How we average polls together
Once we have collected our polls and adjusted them, we can finally calculate a polling average. Our final polling average is actually an average of two different methods for calculating a trend over time.
The first is an exponentially weighted moving average, or EWMA (a popular tool in financial analysis). The EWMA calculates an average for any given day by calculating a weight for each poll based on how old it is, multiplying the poll result by that weight and finally adding the values together. We select the value for a parameter called decay, which determines the rate at which older data points are phased out of the average according to an exponential function. The value of decay is capped at -0.2 to prevent the model from becoming overly aggressive in responding to new data (that's what the next method is for). It can vary depending on how quickly the average is changing: When the model detects more movement in public opinion in the more recent past, it anticipates slightly more movement on its next update. We also select a value for a parameter called hard_stop, which excludes any surveys conducted after a certain number of days into the past. We make sure this value is between 30 and 60 days, although if there are fewer than 10 polls within the last 30-60 days, the model will consider polls that are further into the past than this window on a day-by-day basis until there are 10 polls.
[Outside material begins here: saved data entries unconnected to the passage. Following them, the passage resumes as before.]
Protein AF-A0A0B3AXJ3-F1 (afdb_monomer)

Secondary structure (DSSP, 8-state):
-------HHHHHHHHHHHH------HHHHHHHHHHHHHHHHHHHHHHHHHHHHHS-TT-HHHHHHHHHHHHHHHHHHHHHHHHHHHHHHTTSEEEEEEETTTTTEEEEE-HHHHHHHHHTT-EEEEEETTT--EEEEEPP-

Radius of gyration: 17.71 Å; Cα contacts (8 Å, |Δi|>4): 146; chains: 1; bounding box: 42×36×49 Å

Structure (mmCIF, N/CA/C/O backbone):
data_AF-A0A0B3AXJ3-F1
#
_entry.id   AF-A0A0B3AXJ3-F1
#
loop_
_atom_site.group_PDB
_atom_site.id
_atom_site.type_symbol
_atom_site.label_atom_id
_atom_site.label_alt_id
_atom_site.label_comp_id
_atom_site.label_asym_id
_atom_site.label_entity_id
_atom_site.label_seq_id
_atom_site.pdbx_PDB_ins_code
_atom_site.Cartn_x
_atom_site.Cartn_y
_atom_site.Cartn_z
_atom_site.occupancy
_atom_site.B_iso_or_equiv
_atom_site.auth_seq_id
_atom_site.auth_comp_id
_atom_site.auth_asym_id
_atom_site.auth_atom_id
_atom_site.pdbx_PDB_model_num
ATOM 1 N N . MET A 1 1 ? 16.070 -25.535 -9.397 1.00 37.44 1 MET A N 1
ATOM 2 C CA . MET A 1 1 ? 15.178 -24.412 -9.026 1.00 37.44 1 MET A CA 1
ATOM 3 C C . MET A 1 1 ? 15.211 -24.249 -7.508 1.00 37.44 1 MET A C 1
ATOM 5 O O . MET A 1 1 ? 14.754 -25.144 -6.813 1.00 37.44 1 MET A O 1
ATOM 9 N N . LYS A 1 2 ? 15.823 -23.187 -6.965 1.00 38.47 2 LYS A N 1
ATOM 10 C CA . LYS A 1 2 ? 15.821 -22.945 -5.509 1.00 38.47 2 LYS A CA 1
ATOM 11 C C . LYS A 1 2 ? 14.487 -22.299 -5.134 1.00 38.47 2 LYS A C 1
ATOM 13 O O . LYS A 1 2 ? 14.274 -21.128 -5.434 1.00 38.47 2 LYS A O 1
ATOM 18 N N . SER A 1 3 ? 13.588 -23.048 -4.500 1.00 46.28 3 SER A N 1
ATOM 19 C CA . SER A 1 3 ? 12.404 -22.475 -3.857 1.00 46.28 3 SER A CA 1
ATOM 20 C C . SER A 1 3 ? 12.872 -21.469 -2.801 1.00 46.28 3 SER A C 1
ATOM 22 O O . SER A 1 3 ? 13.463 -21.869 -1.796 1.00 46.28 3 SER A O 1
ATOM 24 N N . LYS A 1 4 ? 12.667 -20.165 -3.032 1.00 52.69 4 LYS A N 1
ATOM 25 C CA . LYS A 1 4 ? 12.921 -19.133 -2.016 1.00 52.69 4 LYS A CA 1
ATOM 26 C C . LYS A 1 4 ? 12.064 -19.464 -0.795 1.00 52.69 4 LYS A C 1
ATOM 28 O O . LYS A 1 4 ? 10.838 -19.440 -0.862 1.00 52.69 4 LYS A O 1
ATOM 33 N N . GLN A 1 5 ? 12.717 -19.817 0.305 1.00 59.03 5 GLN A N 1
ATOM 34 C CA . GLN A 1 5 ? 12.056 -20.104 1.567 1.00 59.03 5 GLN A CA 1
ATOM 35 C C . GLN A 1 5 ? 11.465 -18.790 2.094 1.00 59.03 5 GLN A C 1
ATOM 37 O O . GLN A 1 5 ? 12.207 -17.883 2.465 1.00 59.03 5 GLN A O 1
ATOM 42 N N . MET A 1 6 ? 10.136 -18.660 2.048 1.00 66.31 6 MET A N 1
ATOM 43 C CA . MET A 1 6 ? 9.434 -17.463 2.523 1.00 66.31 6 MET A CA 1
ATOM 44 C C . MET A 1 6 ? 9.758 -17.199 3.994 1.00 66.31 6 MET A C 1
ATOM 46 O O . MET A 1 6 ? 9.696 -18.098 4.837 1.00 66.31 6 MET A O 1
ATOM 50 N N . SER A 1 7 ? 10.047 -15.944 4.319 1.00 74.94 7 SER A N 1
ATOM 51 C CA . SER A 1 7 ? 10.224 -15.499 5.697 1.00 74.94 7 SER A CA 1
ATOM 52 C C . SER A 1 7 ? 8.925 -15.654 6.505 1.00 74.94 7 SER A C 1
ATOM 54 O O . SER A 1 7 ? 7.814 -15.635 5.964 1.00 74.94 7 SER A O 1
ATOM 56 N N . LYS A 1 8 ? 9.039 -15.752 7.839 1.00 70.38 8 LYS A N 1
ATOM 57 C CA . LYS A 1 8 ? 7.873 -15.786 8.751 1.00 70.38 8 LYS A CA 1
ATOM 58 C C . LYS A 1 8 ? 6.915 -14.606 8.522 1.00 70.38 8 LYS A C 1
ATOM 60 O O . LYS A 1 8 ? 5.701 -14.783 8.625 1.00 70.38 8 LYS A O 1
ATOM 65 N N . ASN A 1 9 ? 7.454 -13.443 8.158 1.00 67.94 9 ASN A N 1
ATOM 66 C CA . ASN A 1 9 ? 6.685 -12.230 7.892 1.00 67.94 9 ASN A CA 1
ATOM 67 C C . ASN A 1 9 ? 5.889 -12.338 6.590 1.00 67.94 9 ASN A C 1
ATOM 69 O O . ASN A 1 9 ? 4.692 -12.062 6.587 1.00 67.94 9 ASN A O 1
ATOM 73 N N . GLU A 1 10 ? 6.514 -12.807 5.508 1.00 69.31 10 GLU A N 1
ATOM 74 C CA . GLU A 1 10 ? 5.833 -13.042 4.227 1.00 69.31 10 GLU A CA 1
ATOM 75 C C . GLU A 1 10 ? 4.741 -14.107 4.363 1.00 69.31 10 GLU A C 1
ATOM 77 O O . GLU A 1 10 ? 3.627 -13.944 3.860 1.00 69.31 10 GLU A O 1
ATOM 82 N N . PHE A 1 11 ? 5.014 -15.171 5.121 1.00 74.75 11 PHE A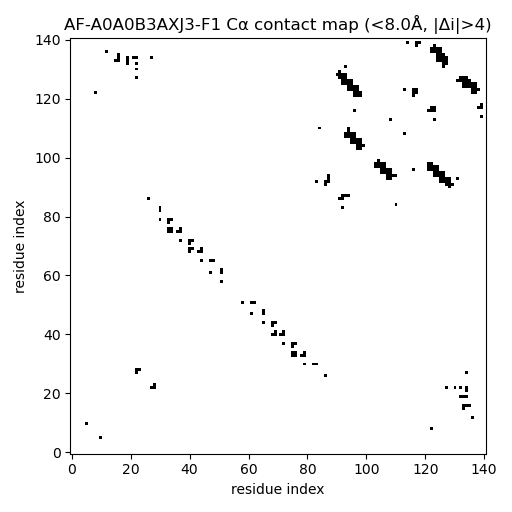 N 1
ATOM 83 C CA . PHE A 1 11 ? 4.024 -16.201 5.415 1.00 74.75 11 PHE A CA 1
ATOM 84 C C . PHE A 1 11 ? 2.822 -15.645 6.189 1.00 74.75 11 PHE A C 1
ATOM 86 O O . PHE A 1 11 ? 1.675 -15.901 5.812 1.00 74.75 11 PHE A O 1
ATOM 93 N N . TYR A 1 12 ? 3.055 -14.848 7.235 1.00 74.19 12 TYR A N 1
ATOM 94 C CA . TYR A 1 12 ? 1.978 -14.225 8.006 1.00 74.19 12 TYR A CA 1
ATOM 95 C C . TYR A 1 12 ? 1.156 -13.243 7.165 1.00 74.19 12 TYR A C 1
ATOM 97 O O . TYR A 1 12 ? -0.073 -13.325 7.166 1.00 74.19 12 TYR A O 1
ATOM 105 N N . LEU A 1 13 ? 1.818 -12.375 6.394 1.00 70.50 13 LEU A N 1
ATOM 106 C CA . LEU A 1 13 ? 1.154 -11.441 5.487 1.00 70.50 13 LEU A CA 1
ATOM 107 C C . LEU A 1 13 ? 0.272 -12.183 4.477 1.00 70.50 13 LEU A C 1
ATOM 109 O O . LEU A 1 13 ? -0.887 -11.814 4.303 1.00 70.50 13 LEU A O 1
ATOM 113 N N . SER A 1 14 ? 0.751 -13.289 3.899 1.00 69.94 14 SER A N 1
ATOM 114 C CA . SER A 1 14 ? -0.053 -14.103 2.978 1.00 69.94 14 SER A CA 1
ATOM 115 C C . SER A 1 14 ? -1.316 -14.682 3.638 1.00 69.94 14 SER A C 1
ATOM 117 O O . SER A 1 14 ? -2.394 -14.672 3.043 1.00 69.94 14 SER A O 1
ATOM 119 N N . LYS A 1 15 ? -1.224 -15.139 4.897 1.00 68.56 15 LYS A N 1
ATOM 120 C CA . LYS A 1 15 ? -2.375 -15.642 5.667 1.00 68.56 15 LYS A CA 1
ATOM 121 C C . LYS A 1 15 ? -3.374 -14.537 5.986 1.00 68.56 15 LYS A C 1
ATOM 123 O O . LYS A 1 15 ? -4.580 -14.762 5.926 1.00 68.56 15 LYS A O 1
ATOM 128 N N . LEU A 1 16 ? -2.865 -13.369 6.349 1.00 64.62 16 LEU A N 1
ATOM 129 C CA . LEU A 1 16 ? -3.648 -12.182 6.644 1.00 64.62 16 LEU A CA 1
ATOM 130 C C . LEU A 1 16 ? -4.450 -11.715 5.418 1.00 64.62 16 LEU A C 1
ATOM 132 O O . LEU A 1 16 ? -5.659 -11.522 5.528 1.00 64.62 16 LEU A O 1
ATOM 136 N N . TYR A 1 17 ? -3.804 -11.640 4.252 1.00 65.38 17 TYR A N 1
ATOM 137 C CA . TYR A 1 17 ? -4.444 -11.307 2.977 1.00 65.38 17 TYR A CA 1
ATOM 138 C C . TYR A 1 17 ? -5.507 -12.326 2.553 1.00 65.38 17 TYR A C 1
ATOM 140 O O . TYR A 1 17 ? -6.610 -11.946 2.173 1.00 65.38 17 TYR A O 1
ATOM 148 N N . LYS A 1 18 ? -5.227 -13.632 2.676 1.00 60.69 18 LYS A N 1
ATOM 149 C CA . LYS A 1 18 ? -6.215 -14.686 2.368 1.00 60.69 18 LYS A CA 1
ATOM 150 C C . LYS A 1 18 ? -7.471 -14.603 3.244 1.00 60.69 18 LYS A C 1
ATOM 152 O O . LYS A 1 18 ? -8.540 -15.032 2.823 1.00 60.69 18 LYS A O 1
ATOM 157 N N . LYS A 1 19 ? -7.353 -14.070 4.466 1.00 54.69 19 LYS A N 1
ATOM 158 C CA . LYS A 1 19 ? -8.482 -13.893 5.392 1.00 54.69 19 LYS A CA 1
ATOM 159 C C . LYS A 1 19 ? -9.293 -12.619 5.134 1.00 54.69 19 LYS A C 1
ATOM 161 O O . LYS A 1 19 ? -10.439 -12.546 5.575 1.00 54.69 19 LYS A O 1
ATOM 166 N N . SER A 1 20 ? -8.746 -11.619 4.445 1.00 58.19 20 SER A N 1
ATOM 167 C CA . SER A 1 20 ? -9.455 -10.375 4.134 1.00 58.19 20 SER A CA 1
ATOM 168 C C . SER A 1 20 ? -10.230 -10.485 2.817 1.00 58.19 20 SER A C 1
ATOM 170 O O . SER A 1 20 ? -9.659 -10.313 1.748 1.00 58.19 20 SER A O 1
ATOM 172 N N . LYS A 1 21 ? -11.544 -10.737 2.875 1.00 58.75 21 LYS A N 1
ATOM 173 C CA . LYS A 1 21 ? -12.448 -10.590 1.713 1.00 58.75 21 LYS A CA 1
ATOM 174 C C . LYS A 1 21 ? -12.772 -9.114 1.489 1.00 58.75 21 LYS A C 1
ATOM 176 O O . LYS A 1 21 ? -13.283 -8.528 2.423 1.00 58.75 21 LYS A O 1
ATOM 181 N N . PHE A 1 22 ? -12.517 -8.525 0.317 1.00 62.25 22 PHE A N 1
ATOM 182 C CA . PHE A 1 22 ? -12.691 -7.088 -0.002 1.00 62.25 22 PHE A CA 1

The second is a trend through points, calculated using a methodology similar to that of the now-defunct Huffington Post Pollster website and the forecasting methodology used by The Economist. We fit this trend using our custom implementation of a kernel-weighted local polynomial regression, which is similar to a lowess regression — a common tool for calculating trends through points on a scatterplot. The trendline and weight on any given poll in this regression depend on two parameters that we also have to set: the bandwidth of the kernel and the degree of the polynomial. (We allow our model to pick between a polynomial degree of either 1 or 2. When there are fewer than five polls in our average, we use a polynomial degree of 0 — which is roughly equivalent to just taking a rolling average of the polls. When there are fewer than 10 polls, we cap the degree at 1.) To guard against overfitting, we take a weighted average of the resulting trendline and a separate trendline calculated with a degree of 0 and a bandwidth equal to the bandwidth of the other trendline times 0.67, giving the better treadline (according to the Akaike information criterion) more weight.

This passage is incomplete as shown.